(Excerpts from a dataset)
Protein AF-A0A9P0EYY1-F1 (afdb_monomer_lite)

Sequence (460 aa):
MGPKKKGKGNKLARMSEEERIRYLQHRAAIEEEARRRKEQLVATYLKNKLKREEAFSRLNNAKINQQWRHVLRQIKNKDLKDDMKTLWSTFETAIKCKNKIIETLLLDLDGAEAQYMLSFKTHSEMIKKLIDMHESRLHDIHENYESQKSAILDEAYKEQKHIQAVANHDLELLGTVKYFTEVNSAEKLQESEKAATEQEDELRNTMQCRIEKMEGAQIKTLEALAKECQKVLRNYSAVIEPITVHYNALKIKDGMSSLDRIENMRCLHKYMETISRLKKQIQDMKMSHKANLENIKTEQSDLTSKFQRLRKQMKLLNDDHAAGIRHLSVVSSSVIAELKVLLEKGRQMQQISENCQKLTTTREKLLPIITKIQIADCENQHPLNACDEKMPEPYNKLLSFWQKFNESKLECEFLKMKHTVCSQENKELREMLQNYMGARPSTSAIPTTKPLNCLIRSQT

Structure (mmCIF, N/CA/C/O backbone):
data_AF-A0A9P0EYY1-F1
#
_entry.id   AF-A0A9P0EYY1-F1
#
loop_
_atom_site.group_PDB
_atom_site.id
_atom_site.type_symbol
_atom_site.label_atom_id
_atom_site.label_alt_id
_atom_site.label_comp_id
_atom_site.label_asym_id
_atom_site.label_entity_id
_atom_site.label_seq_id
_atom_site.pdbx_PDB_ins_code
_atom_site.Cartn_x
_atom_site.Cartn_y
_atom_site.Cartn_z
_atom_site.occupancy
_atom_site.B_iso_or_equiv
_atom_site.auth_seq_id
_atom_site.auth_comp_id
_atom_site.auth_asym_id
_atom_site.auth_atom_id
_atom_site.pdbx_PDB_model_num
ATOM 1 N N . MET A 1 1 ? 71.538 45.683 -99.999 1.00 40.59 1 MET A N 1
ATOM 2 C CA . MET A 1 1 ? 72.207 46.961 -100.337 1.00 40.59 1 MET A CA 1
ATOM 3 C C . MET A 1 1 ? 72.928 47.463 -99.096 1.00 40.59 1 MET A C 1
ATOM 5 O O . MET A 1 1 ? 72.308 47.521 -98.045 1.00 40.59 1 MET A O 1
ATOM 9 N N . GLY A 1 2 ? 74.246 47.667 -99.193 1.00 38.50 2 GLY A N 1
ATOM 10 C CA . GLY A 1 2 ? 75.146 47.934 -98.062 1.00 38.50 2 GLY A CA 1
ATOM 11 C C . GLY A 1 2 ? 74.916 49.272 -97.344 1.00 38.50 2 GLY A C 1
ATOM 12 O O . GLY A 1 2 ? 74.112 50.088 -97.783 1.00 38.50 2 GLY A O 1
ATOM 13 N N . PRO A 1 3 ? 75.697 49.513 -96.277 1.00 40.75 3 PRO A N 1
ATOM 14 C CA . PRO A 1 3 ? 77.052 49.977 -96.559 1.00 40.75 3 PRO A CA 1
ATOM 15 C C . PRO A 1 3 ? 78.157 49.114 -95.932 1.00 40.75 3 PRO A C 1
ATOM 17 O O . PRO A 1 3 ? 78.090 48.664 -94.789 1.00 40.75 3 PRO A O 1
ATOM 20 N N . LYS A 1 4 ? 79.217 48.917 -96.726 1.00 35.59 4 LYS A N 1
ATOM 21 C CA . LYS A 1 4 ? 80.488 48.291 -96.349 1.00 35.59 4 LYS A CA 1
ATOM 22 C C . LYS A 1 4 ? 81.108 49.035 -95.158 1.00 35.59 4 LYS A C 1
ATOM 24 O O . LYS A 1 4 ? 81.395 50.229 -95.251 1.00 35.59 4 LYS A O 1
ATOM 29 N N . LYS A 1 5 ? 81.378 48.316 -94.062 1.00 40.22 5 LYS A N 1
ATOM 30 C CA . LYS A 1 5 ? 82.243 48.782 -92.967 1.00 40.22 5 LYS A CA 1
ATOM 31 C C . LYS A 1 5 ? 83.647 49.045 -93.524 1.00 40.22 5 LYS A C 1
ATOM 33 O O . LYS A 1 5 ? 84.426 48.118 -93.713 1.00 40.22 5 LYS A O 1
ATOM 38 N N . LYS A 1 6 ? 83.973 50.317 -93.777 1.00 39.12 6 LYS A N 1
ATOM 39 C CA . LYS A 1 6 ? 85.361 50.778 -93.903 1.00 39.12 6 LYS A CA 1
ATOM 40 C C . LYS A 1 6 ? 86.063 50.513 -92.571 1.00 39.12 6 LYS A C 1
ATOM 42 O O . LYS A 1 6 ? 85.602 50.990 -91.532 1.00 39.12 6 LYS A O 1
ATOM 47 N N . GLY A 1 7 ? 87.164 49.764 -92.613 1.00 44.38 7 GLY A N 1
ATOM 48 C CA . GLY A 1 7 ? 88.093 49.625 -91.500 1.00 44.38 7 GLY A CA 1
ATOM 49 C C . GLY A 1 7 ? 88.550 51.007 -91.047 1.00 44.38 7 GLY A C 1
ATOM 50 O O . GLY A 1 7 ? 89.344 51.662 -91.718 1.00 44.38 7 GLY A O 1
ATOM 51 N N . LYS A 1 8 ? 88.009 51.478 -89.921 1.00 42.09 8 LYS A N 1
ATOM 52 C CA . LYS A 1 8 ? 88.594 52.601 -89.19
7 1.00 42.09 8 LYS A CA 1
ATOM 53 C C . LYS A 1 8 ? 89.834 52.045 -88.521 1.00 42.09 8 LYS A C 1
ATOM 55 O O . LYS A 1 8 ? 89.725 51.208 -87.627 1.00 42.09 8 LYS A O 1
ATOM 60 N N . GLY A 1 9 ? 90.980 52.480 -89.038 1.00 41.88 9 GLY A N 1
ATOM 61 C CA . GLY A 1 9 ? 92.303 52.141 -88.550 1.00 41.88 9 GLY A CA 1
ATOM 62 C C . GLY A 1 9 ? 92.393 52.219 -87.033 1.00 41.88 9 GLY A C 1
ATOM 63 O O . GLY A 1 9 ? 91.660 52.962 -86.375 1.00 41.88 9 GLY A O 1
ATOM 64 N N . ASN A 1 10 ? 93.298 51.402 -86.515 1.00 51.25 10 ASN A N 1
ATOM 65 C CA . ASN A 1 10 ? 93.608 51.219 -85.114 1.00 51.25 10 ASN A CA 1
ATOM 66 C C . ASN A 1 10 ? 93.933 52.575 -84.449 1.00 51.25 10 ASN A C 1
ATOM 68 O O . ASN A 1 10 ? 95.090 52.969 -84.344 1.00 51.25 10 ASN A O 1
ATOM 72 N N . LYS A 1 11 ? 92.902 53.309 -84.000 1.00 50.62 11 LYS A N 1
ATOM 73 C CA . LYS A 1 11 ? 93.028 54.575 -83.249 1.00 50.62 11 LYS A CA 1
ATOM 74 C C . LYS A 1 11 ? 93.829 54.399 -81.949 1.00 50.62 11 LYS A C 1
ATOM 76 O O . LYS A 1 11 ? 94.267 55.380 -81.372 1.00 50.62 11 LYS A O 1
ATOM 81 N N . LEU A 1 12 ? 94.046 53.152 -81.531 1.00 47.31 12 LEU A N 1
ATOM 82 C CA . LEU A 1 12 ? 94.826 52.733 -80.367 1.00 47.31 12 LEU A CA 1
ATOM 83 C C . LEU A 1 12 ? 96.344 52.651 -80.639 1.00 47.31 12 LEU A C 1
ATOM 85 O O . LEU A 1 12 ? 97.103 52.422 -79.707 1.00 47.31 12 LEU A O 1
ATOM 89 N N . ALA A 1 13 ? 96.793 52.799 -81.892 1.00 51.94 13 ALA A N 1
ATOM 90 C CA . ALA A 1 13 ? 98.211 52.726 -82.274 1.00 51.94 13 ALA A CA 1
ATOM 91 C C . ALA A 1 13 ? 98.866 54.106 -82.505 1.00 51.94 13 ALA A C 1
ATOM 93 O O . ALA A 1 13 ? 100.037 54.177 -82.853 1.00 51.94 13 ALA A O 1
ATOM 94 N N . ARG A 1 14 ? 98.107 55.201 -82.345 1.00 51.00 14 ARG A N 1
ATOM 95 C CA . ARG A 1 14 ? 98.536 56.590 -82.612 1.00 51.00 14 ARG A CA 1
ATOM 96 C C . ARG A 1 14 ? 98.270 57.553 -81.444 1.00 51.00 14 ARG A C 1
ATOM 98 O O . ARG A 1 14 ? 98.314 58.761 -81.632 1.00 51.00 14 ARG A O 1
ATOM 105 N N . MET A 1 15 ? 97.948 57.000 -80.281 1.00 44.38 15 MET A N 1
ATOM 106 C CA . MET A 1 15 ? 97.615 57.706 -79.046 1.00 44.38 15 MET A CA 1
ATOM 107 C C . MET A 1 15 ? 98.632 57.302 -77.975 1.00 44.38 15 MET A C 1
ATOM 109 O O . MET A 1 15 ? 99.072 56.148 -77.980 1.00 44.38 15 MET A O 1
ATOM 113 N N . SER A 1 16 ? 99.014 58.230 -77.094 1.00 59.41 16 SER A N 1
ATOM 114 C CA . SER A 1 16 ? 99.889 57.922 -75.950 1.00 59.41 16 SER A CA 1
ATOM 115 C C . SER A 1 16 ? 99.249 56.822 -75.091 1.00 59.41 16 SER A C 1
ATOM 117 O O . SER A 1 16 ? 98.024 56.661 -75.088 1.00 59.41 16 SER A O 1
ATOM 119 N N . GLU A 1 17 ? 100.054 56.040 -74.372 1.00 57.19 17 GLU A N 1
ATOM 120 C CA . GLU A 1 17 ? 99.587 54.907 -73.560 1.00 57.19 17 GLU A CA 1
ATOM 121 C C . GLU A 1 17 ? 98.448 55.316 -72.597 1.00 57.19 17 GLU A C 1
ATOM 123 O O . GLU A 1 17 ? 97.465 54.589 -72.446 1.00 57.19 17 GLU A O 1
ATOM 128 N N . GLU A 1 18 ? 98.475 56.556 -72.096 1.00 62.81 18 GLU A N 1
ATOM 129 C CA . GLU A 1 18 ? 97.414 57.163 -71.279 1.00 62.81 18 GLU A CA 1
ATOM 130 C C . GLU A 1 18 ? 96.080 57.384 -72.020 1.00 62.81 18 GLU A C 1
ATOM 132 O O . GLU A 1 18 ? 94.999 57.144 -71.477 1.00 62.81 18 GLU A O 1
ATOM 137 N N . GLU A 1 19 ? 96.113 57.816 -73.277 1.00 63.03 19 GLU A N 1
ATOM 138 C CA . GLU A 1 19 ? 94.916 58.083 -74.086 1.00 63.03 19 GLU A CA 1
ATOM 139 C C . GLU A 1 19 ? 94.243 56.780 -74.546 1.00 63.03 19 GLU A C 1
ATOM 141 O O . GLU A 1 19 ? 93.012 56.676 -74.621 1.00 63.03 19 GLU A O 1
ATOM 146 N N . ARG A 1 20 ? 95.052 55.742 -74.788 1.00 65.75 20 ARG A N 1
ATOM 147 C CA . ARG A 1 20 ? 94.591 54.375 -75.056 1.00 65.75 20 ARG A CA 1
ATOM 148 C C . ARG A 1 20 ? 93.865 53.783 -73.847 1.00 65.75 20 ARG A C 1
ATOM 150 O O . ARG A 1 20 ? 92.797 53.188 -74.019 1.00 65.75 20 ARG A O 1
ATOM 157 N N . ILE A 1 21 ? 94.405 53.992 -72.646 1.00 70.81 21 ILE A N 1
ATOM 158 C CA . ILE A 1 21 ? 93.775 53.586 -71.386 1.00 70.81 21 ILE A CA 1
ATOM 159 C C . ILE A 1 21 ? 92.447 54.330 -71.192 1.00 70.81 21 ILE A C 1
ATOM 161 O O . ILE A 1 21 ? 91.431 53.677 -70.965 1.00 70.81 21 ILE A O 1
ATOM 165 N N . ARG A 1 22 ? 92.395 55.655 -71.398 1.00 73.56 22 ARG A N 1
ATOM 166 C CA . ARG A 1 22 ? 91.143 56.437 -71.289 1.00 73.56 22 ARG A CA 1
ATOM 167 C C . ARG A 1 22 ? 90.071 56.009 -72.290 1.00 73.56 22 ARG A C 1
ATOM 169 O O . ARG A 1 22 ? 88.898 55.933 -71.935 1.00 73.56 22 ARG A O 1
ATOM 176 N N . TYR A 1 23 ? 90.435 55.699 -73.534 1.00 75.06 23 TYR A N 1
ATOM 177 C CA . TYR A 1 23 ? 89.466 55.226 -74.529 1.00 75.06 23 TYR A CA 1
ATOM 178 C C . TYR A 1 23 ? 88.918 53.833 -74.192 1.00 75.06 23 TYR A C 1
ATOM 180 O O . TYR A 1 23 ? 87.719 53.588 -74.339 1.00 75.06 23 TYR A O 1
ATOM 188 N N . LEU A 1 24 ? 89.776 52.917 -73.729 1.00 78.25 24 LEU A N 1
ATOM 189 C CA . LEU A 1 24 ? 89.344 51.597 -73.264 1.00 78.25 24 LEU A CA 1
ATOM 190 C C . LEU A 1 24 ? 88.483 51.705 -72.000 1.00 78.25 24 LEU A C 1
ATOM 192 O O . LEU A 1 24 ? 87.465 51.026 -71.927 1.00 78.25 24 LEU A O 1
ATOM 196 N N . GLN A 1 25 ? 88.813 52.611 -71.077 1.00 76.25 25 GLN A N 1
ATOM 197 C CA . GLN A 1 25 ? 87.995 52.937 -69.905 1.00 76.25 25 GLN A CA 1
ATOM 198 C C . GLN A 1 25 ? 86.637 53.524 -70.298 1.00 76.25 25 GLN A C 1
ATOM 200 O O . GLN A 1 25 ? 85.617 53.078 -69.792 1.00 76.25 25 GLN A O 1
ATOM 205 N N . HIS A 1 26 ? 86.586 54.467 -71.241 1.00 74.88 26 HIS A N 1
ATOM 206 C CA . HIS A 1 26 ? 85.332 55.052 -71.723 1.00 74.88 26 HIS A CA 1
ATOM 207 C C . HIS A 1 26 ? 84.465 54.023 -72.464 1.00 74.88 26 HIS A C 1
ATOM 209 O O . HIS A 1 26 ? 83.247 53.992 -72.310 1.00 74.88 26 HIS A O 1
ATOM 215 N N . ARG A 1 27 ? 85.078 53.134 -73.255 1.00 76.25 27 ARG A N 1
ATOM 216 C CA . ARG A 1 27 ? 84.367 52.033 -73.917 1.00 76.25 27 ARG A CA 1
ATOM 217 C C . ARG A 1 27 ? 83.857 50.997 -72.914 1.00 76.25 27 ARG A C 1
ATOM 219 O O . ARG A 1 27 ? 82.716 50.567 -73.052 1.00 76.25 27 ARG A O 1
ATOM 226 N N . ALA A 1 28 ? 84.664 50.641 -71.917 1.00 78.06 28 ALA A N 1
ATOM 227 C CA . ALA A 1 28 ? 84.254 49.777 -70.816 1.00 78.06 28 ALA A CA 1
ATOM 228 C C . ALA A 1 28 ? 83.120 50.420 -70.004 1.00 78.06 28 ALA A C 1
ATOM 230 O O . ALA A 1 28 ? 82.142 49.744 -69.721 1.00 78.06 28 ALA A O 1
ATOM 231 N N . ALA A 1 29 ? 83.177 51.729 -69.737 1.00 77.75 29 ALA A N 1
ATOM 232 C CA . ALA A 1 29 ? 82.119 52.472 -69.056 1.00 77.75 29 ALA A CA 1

§ **Assigned task**
Every line above from the line with "ATOM 120 C CA" to the line with "ATOM 129 C CA", inclusive, must be returned exactly; no other line belongs in the reply.

§ **Output below**
ATOM 120 C CA . GLU A 1 17 ? 99.587 54.907 -73.560 1.00 57.19 17 GLU A CA 1
ATOM 121 C C . GLU A 1 17 ? 98.448 55.316 -72.597 1.00 57.19 17 GLU A C 1
ATOM 123 O O . GLU A 1 17 ? 97.465 54.589 -72.446 1.00 57.19 17 GLU A O 1
ATOM 128 N N . GLU A 1 18 ? 98.475 56.556 -72.096 1.00 62.81 18 GLU A N 1
ATOM 129 C CA . GLU A 1 18 ? 97.414 57.163 -71.279 1.00 62.81 18 GLU A CA 1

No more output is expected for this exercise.